During step-unnamed1, the first container has now finished. The output files for the first step are now populated, and the folder pointed to by /tekton/steps/0 now exists, and is populated with a file named exitCode which contains the exit code of the first step.

/tekton
|-- run
|   |-- 0
|   |   |-- out
|   |   `-- status
|   |       `-- exitCode
|   `-- 1
|-- steps
    |-- 0 -> /tekton/run/0/status
    |-- 1 -> /tekton/run/1/status
    |-- step-step0 -> /tekton/run/0/status
    `-- step-unnamed1 -> /tekton/run/1/status

Notice that there are multiple symlinks showing under /tekton/steps/ pointing to the same /tekton/run location. These symbolic links are created to provide simplified access to the step metadata directories i.e., instead of referring to a directory with the step name, access it via the step index. The step index becomes complex and hard to keep track of in a task with a long list of steps, for example, a task with 20 steps. Creating the step metadata directory using a step name and creating a symbolic link using the step index gives the user flexibility, and an option to choose whatever works best for them.

Handling of injected sidecars

Tekton has to take some special steps to support sidecars that are injected into TaskRun Pods. Without intervention sidecars will typically run for the entire lifetime of a Pod but in Tekton's case it's desirable for the sidecars to run only as long as Steps take to complete. There's also a need for Tekton to schedule the sidecars to start before a Task's Steps begin, just in case the Steps rely on a sidecars behavior, for example to join an Istio service mesh. To handle all of this, Tekton Pipelines implements the following lifecycle for sidecar containers:

First, the Downward API is used to project an annotation on the TaskRun's Pod into the entrypoint container as a file. The annotation starts as an empty string, so the file projected by the downward API has zero length. The entrypointer spins, waiting for that file to have non-zero size.

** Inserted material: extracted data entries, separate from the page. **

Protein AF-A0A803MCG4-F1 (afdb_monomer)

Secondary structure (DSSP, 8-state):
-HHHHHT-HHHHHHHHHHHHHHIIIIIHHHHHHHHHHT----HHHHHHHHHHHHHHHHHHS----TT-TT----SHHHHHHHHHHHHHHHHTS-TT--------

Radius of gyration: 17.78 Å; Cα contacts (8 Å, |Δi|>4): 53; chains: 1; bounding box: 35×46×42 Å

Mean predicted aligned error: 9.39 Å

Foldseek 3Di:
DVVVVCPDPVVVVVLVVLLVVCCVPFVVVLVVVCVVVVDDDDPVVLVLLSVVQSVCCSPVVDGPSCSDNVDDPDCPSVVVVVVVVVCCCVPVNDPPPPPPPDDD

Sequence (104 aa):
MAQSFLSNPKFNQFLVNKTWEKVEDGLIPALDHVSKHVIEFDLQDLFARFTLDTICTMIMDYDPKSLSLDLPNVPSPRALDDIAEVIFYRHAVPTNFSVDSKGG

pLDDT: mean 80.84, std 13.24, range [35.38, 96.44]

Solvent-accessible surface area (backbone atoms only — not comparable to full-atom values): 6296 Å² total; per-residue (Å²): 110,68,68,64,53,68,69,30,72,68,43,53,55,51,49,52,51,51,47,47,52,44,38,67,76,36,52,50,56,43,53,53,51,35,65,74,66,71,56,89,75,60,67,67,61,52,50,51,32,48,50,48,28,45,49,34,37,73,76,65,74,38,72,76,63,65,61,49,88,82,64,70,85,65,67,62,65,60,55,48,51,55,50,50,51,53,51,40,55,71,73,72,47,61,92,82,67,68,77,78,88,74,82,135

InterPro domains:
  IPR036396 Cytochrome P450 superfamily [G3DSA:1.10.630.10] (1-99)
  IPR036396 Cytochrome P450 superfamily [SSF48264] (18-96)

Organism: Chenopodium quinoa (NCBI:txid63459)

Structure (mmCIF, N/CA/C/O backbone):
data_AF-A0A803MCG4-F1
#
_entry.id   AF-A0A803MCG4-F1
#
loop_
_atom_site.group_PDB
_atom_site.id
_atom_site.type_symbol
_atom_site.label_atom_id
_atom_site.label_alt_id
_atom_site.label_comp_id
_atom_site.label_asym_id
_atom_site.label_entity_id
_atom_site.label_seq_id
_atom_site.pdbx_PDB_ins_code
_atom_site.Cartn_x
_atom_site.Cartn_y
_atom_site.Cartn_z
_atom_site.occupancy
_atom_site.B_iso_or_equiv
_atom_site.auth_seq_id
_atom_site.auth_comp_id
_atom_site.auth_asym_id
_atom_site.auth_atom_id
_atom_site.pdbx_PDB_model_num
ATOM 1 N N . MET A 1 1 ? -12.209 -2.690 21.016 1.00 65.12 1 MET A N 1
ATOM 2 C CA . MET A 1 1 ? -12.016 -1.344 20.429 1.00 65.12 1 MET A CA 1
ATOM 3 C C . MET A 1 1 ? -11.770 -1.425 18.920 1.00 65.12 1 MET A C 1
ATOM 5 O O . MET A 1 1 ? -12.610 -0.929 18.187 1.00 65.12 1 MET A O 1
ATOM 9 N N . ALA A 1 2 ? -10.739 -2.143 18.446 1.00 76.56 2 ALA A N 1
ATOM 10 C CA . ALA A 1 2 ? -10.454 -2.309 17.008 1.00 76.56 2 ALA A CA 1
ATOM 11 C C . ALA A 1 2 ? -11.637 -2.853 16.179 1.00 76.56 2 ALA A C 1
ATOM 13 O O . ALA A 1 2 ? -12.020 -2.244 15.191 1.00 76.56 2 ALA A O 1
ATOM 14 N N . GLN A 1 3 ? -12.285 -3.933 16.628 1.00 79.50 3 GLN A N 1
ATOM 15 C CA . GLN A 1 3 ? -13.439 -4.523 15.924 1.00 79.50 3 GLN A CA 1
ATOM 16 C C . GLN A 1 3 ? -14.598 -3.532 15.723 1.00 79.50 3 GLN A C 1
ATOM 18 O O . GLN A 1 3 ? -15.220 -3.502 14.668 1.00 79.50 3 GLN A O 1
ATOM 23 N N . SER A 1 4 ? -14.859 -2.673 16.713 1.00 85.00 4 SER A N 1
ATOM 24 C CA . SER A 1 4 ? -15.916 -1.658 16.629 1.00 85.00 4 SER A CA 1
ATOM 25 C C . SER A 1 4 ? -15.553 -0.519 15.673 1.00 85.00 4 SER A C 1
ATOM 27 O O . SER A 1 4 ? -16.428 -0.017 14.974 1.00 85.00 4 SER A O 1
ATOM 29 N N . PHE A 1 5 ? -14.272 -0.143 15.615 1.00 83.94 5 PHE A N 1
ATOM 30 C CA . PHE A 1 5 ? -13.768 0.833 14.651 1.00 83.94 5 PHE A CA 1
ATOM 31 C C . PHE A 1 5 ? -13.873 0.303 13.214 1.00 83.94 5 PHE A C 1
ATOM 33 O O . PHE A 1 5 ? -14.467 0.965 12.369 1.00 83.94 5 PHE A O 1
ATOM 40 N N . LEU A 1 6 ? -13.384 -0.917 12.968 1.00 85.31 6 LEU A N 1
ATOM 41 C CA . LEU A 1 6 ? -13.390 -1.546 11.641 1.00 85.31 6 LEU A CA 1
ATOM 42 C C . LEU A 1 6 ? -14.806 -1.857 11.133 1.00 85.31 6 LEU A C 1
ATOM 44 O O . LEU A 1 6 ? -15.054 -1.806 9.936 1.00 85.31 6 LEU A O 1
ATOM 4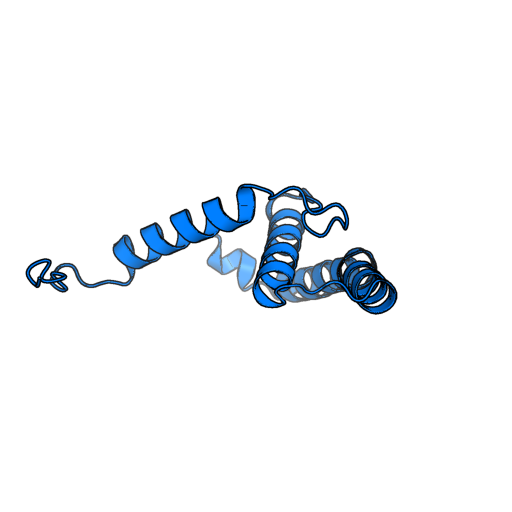8 N N . SER A 1 7 ? -15.752 -2.132 12.034 1.00 86.81 7 SER A N 1
ATOM 49 C CA . SER A 1 7 ? -17.154 -2.395 11.668 1.00 86.81 7 SER A CA 1
ATOM 50 C C . SER A 1 7 ? -17.970 -1.119 11.413 1.00 86.81 7 SER A C 1
ATOM 52 O O . SER A 1 7 ? -19.164 -1.197 11.123 1.00 86.81 7 SER A O 1
ATOM 54 N N . ASN A 1 8 ? -17.376 0.069 11.560 1.00 90.44 8 ASN A N 1
ATOM 55 C CA . ASN A 1 8 ? -18.083 1.326 11.349 1.00 90.44 8 ASN A CA 1
A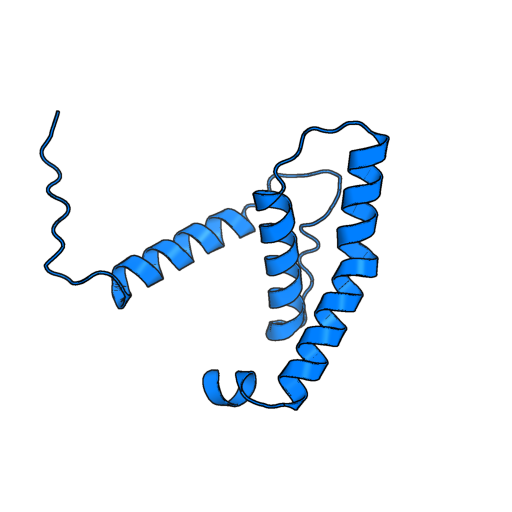TOM 56 C C . ASN A 1 8 ? -18.305 1.571 9.841 1.00 90.44 8 ASN A C 1
ATOM 58 O O . ASN A 1 8 ? -17.337 1.577 9.087 1.00 90.44 8 ASN A O 1
ATOM 62 N N . PRO A 1 9 ? -19.526 1.882 9.370 1.00 90.94 9 PRO A N 1
ATOM 63 C CA . PRO A 1 9 ? -19.766 2.185 7.955 1.00 90.94 9 PRO A CA 1
ATOM 64 C C . PRO A 1 9 ? -18.896 3.320 7.392 1.00 90.94 9 PRO A C 1
ATOM 66 O O . PRO A 1 9 ? -18.530 3.296 6.219 1.00 90.94 9 PRO A O 1
ATOM 69 N N . LYS A 1 10 ? -18.519 4.299 8.227 1.00 91.12 10 LYS A N 1
ATOM 70 C CA . LYS A 1 10 ? -17.595 5.377 7.836 1.00 91.12 10 LYS A CA 1
ATOM 71 C C . LYS A 1 10 ? -16.187 4.856 7.554 1.00 91.12 10 LYS A C 1
ATOM 73 O O . LYS A 1 10 ? -15.504 5.412 6.700 1.00 91.12 10 LYS A O 1
ATOM 78 N N . PHE A 1 11 ? -15.770 3.792 8.242 1.00 89.69 11 PHE A N 1
ATOM 79 C CA . PHE A 1 11 ? -14.501 3.129 7.965 1.00 89.69 11 PHE A CA 1
ATOM 80 C C . PHE A 1 11 ? -14.511 2.496 6.573 1.00 89.69 11 PHE A C 1
ATOM 82 O O . PHE A 1 11 ? -13.528 2.638 5.865 1.00 89.69 11 PHE A O 1
ATOM 89 N N . ASN A 1 12 ? -15.623 1.906 6.120 1.00 89.88 12 ASN A N 1
ATOM 90 C CA . ASN A 1 12 ? -15.706 1.348 4.762 1.00 89.88 12 ASN A CA 1
ATOM 91 C C . ASN A 1 12 ? -15.523 2.418 3.679 1.00 89.88 12 ASN A C 1
ATOM 93 O O . ASN A 1 12 ? -14.814 2.193 2.705 1.00 89.88 12 ASN A O 1
ATOM 97 N N . GLN A 1 13 ? -16.137 3.592 3.847 1.00 92.31 13 GLN A N 1
ATOM 98 C CA . GLN A 1 13 ? -15.953 4.690 2.896 1.00 92.31 13 GLN A CA 1
ATOM 99 C C . GLN A 1 13 ? -14.511 5.214 2.916 1.00 92.31 13 GLN A C 1
ATOM 101 O O . GLN A 1 13 ? -13.924 5.449 1.865 1.00 92.31 13 GLN A O 1
ATOM 106 N N . PHE A 1 14 ? -13.931 5.361 4.108 1.00 91.50 14 PHE A N 1
ATOM 107 C CA . PHE A 1 14 ? -12.529 5.740 4.268 1.00 91.50 14 PHE A CA 1
ATOM 108 C C . PHE A 1 14 ? -11.579 4.715 3.630 1.00 91.50 14 PHE A C 1
ATOM 110 O O . PHE A 1 14 ? -10.676 5.105 2.897 1.00 91.50 14 PHE A O 1
ATOM 117 N N . LEU A 1 15 ? -11.833 3.423 3.853 1.00 92.38 15 LEU A N 1
ATOM 118 C CA . LEU A 1 15 ? -11.116 2.294 3.268 1.00 92.38 15 LEU A CA 1
ATOM 119 C C . LEU A 1 15 ? -11.131 2.390 1.740 1.00 92.38 15 LEU A C 1
ATOM 121 O O . LEU A 1 15 ? -10.075 2.446 1.126 1.00 92.38 15 LEU A O 1
ATOM 125 N N . VAL A 1 16 ? -12.318 2.488 1.133 1.00 93.50 16 VAL A N 1
ATOM 126 C CA . VAL A 1 16 ? -12.461 2.585 -0.328 1.00 93.50 16 VAL A CA 1
ATOM 127 C C . VAL A 1 16 ? -11.715 3.798 -0.881 1.00 93.50 16 VAL A C 1
ATOM 129 O O . VAL A 1 16 ? -10.952 3.648 -1.831 1.00 93.50 16 VAL A O 1
ATOM 132 N N . ASN A 1 17 ? -11.881 4.975 -0.271 1.00 94.19 17 ASN A N 1
ATOM 133 C CA . ASN A 1 17 ? -11.223 6.194 -0.738 1.00 94.19 17 ASN A CA 1
ATOM 134 C C . ASN A 1 17 ? -9.695 6.076 -0.661 1.00 94.19 17 ASN A C 1
ATOM 136 O O . ASN A 1 17 ? -9.012 6.338 -1.645 1.00 94.19 17 ASN A O 1
ATOM 140 N N . LYS A 1 18 ? -9.155 5.626 0.479 1.00 92.19 18 LYS A N 1
ATOM 141 C CA . LYS A 1 18 ? -7.706 5.477 0.668 1.00 92.19 18 LYS A CA 1
ATOM 142 C C . LYS A 1 18 ? -7.099 4.396 -0.215 1.00 92.19 18 LYS A C 1
ATOM 144 O O . LYS A 1 18 ? -6.002 4.582 -0.733 1.00 92.19 18 LYS A O 1
ATOM 149 N N . THR A 1 19 ? -7.806 3.290 -0.430 1.00 94.94 19 THR A N 1
ATOM 150 C CA . THR A 1 19 ? -7.378 2.271 -1.391 1.00 94.94 19 THR A CA 1
ATOM 151 C C . THR A 1 19 ? -7.359 2.834 -2.809 1.00 94.94 19 THR A C 1
ATOM 153 O O . THR A 1 19 ? -6.396 2.591 -3.529 1.00 94.94 19 THR A O 1
ATOM 156 N N . TRP A 1 20 ? -8.378 3.601 -3.208 1.00 96.44 20 TRP A N 1
ATOM 157 C CA . TRP A 1 20 ? -8.450 4.183 -4.549 1.00 96.44 20 TRP A CA 1
ATOM 158 C C . TRP A 1 20 ? -7.330 5.196 -4.810 1.00 96.44 20 TRP A C 1
ATOM 160 O O . TRP A 1 20 ? -6.634 5.068 -5.813 1.00 96.44 20 TRP A O 1
ATOM 170 N N . GLU A 1 21 ? -7.077 6.108 -3.863 1.00 94.00 21 GLU A N 1
ATOM 171 C CA . GLU A 1 21 ? -5.930 7.033 -3.903 1.00 94.00 21 GLU A CA 1
ATOM 172 C C . GLU A 1 21 ? -4.619 6.265 -4.149 1.00 94.00 21 GLU A C 1
ATOM 174 O O . GLU A 1 21 ? -3.825 6.611 -5.022 1.00 94.00 21 GLU A O 1
ATOM 179 N N . LYS A 1 22 ? -4.412 5.145 -3.442 1.00 94.00 22 LYS A N 1
ATOM 180 C CA . LYS A 1 22 ? -3.191 4.345 -3.592 1.00 94.00 22 LYS A CA 1
ATOM 181 C C . LYS A 1 22 ? -3.112 3.580 -4.917 1.00 94.00 22 LYS A C 1
ATOM 183 O O . LYS A 1 22 ? -2.011 3.309 -5.406 1.00 94.00 22 LYS A O 1
ATOM 188 N N . VAL A 1 23 ? -4.253 3.211 -5.500 1.00 95.69 23 VAL A N 1
ATOM 189 C CA . VAL A 1 23 ? -4.300 2.601 -6.835 1.00 95.69 23 VAL A CA 1
ATOM 190 C C . VAL A 1 23 ? -3.845 3.608 -7.886 1.00 95.69 23 VAL A C 1
ATOM 192 O O . VAL A 1 23 ? -2.986 3.270 -8.702 1.00 95.69 23 VAL A O 1
ATOM 195 N N . GLU A 1 24 ? -4.388 4.825 -7.842 1.00 95.44 24 GLU A N 1
ATOM 196 C CA . GLU A 1 24 ? -4.080 5.893 -8.799 1.00 95.44 24 GLU A CA 1
ATOM 197 C C . GLU A 1 24 ? -2.626 6.362 -8.686 1.00 95.44 24 GLU A C 1
ATOM 199 O O . GLU A 1 24 ? -1.921 6.416 -9.694 1.00 95.44 24 GLU A O 1
ATOM 204 N N . ASP A 1 25 ? -2.149 6.611 -7.465 1.00 91.25 25 ASP A N 1
ATOM 205 C CA . ASP A 1 25 ? -0.836 7.227 -7.240 1.00 91.25 25 ASP A CA 1
ATOM 206 C C . ASP A 1 25 ? 0.319 6.218 -7.139 1.00 91.25 25 ASP A C 1
ATOM 208 O O . ASP A 1 25 ? 1.489 6.596 -7.220 1.00 91.25 25 ASP A O 1
ATOM 212 N N . GLY A 1 26 ? 0.019 4.933 -6.928 1.00 90.81 26 GLY A N 1
ATOM 213 C CA . GLY A 1 26 ? 1.023 3.901 -6.656 1.00 90.81 26 GLY A CA 1
ATOM 214 C C . GLY A 1 26 ? 0.941 2.706 -7.596 1.00 90.81 26 GLY A C 1
ATOM 215 O O . GLY A 1 26 ? 1.872 2.448 -8.360 1.00 90.81 26 GLY A O 1
ATOM 216 N N . LEU A 1 27 ? -0.166 1.960 -7.540 1.00 92.75 27 LEU A N 1
ATOM 217 C CA . LEU A 1 27 ? -0.273 0.669 -8.228 1.00 92.75 27 LEU A CA 1
ATOM 218 C C . LEU A 1 27 ? -0.274 0.805 -9.757 1.00 92.75 27 LEU A C 1
ATOM 220 O O . LEU A 1 27 ? 0.442 0.068 -10.432 1.00 92.75 27 LEU A O 1
ATOM 224 N N . ILE A 1 28 ? -1.058 1.739 -10.306 1.00 93.81 28 ILE A N 1
ATOM 225 C CA . ILE A 1 28 ? -1.114 1.976 -11.755 1.00 93.81 28 ILE A CA 1
ATOM 226 C C . ILE A 1 28 ? 0.260 2.424 -12.289 1.00 93.81 28 ILE A C 1
ATOM 228 O O . ILE A 1 28 ? 0.743 1.788 -13.228 1.00 93.81 28 ILE A O 1
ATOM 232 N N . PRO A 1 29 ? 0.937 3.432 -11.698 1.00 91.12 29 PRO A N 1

The sidecar containers start up. Once they're all in a ready state, the annotation is populated with string "READY", which in turn populates the Downward API projected file. The entrypoint binary recognizes that the projected file has a non-zero size and allows the Task's steps to begin.

On completion of all steps in a Task the TaskRun reconciler stops any sidecar containers. The Image field of any sidecar containers is swapped to the nop image. Kubernetes observes the change and relaunches the container with updated container image. The nop container image exits immediately because it does not provide the command that the sidecar is configured to run. The container is considered Terminated by Kubernetes and the TaskRun's Pod stops.

There are known issues with the existing implementation of sidecars:

  • When the nop image does provide the sidecar's command, the sidecar will continue to run even after nop has been swapped into the sidecar container's image field. See the issue tracking this bug for the issue tracking this bug. Until this issue is resolved the best way to avoid it is to avoid overriding the nop image when deploying the tekton controller, or ensuring that the overridden nop image contains as few commands as possible.

  • kubectl get pods will show a Completed pod when a sidecar exits successfully but an Error when the sidecar exits with an error. This is only apparent when using kubectl to get the pods of a TaskRun, not when describing the Pod using kubectl describe pod ... nor when looking at the TaskRun, but can be quite confusing.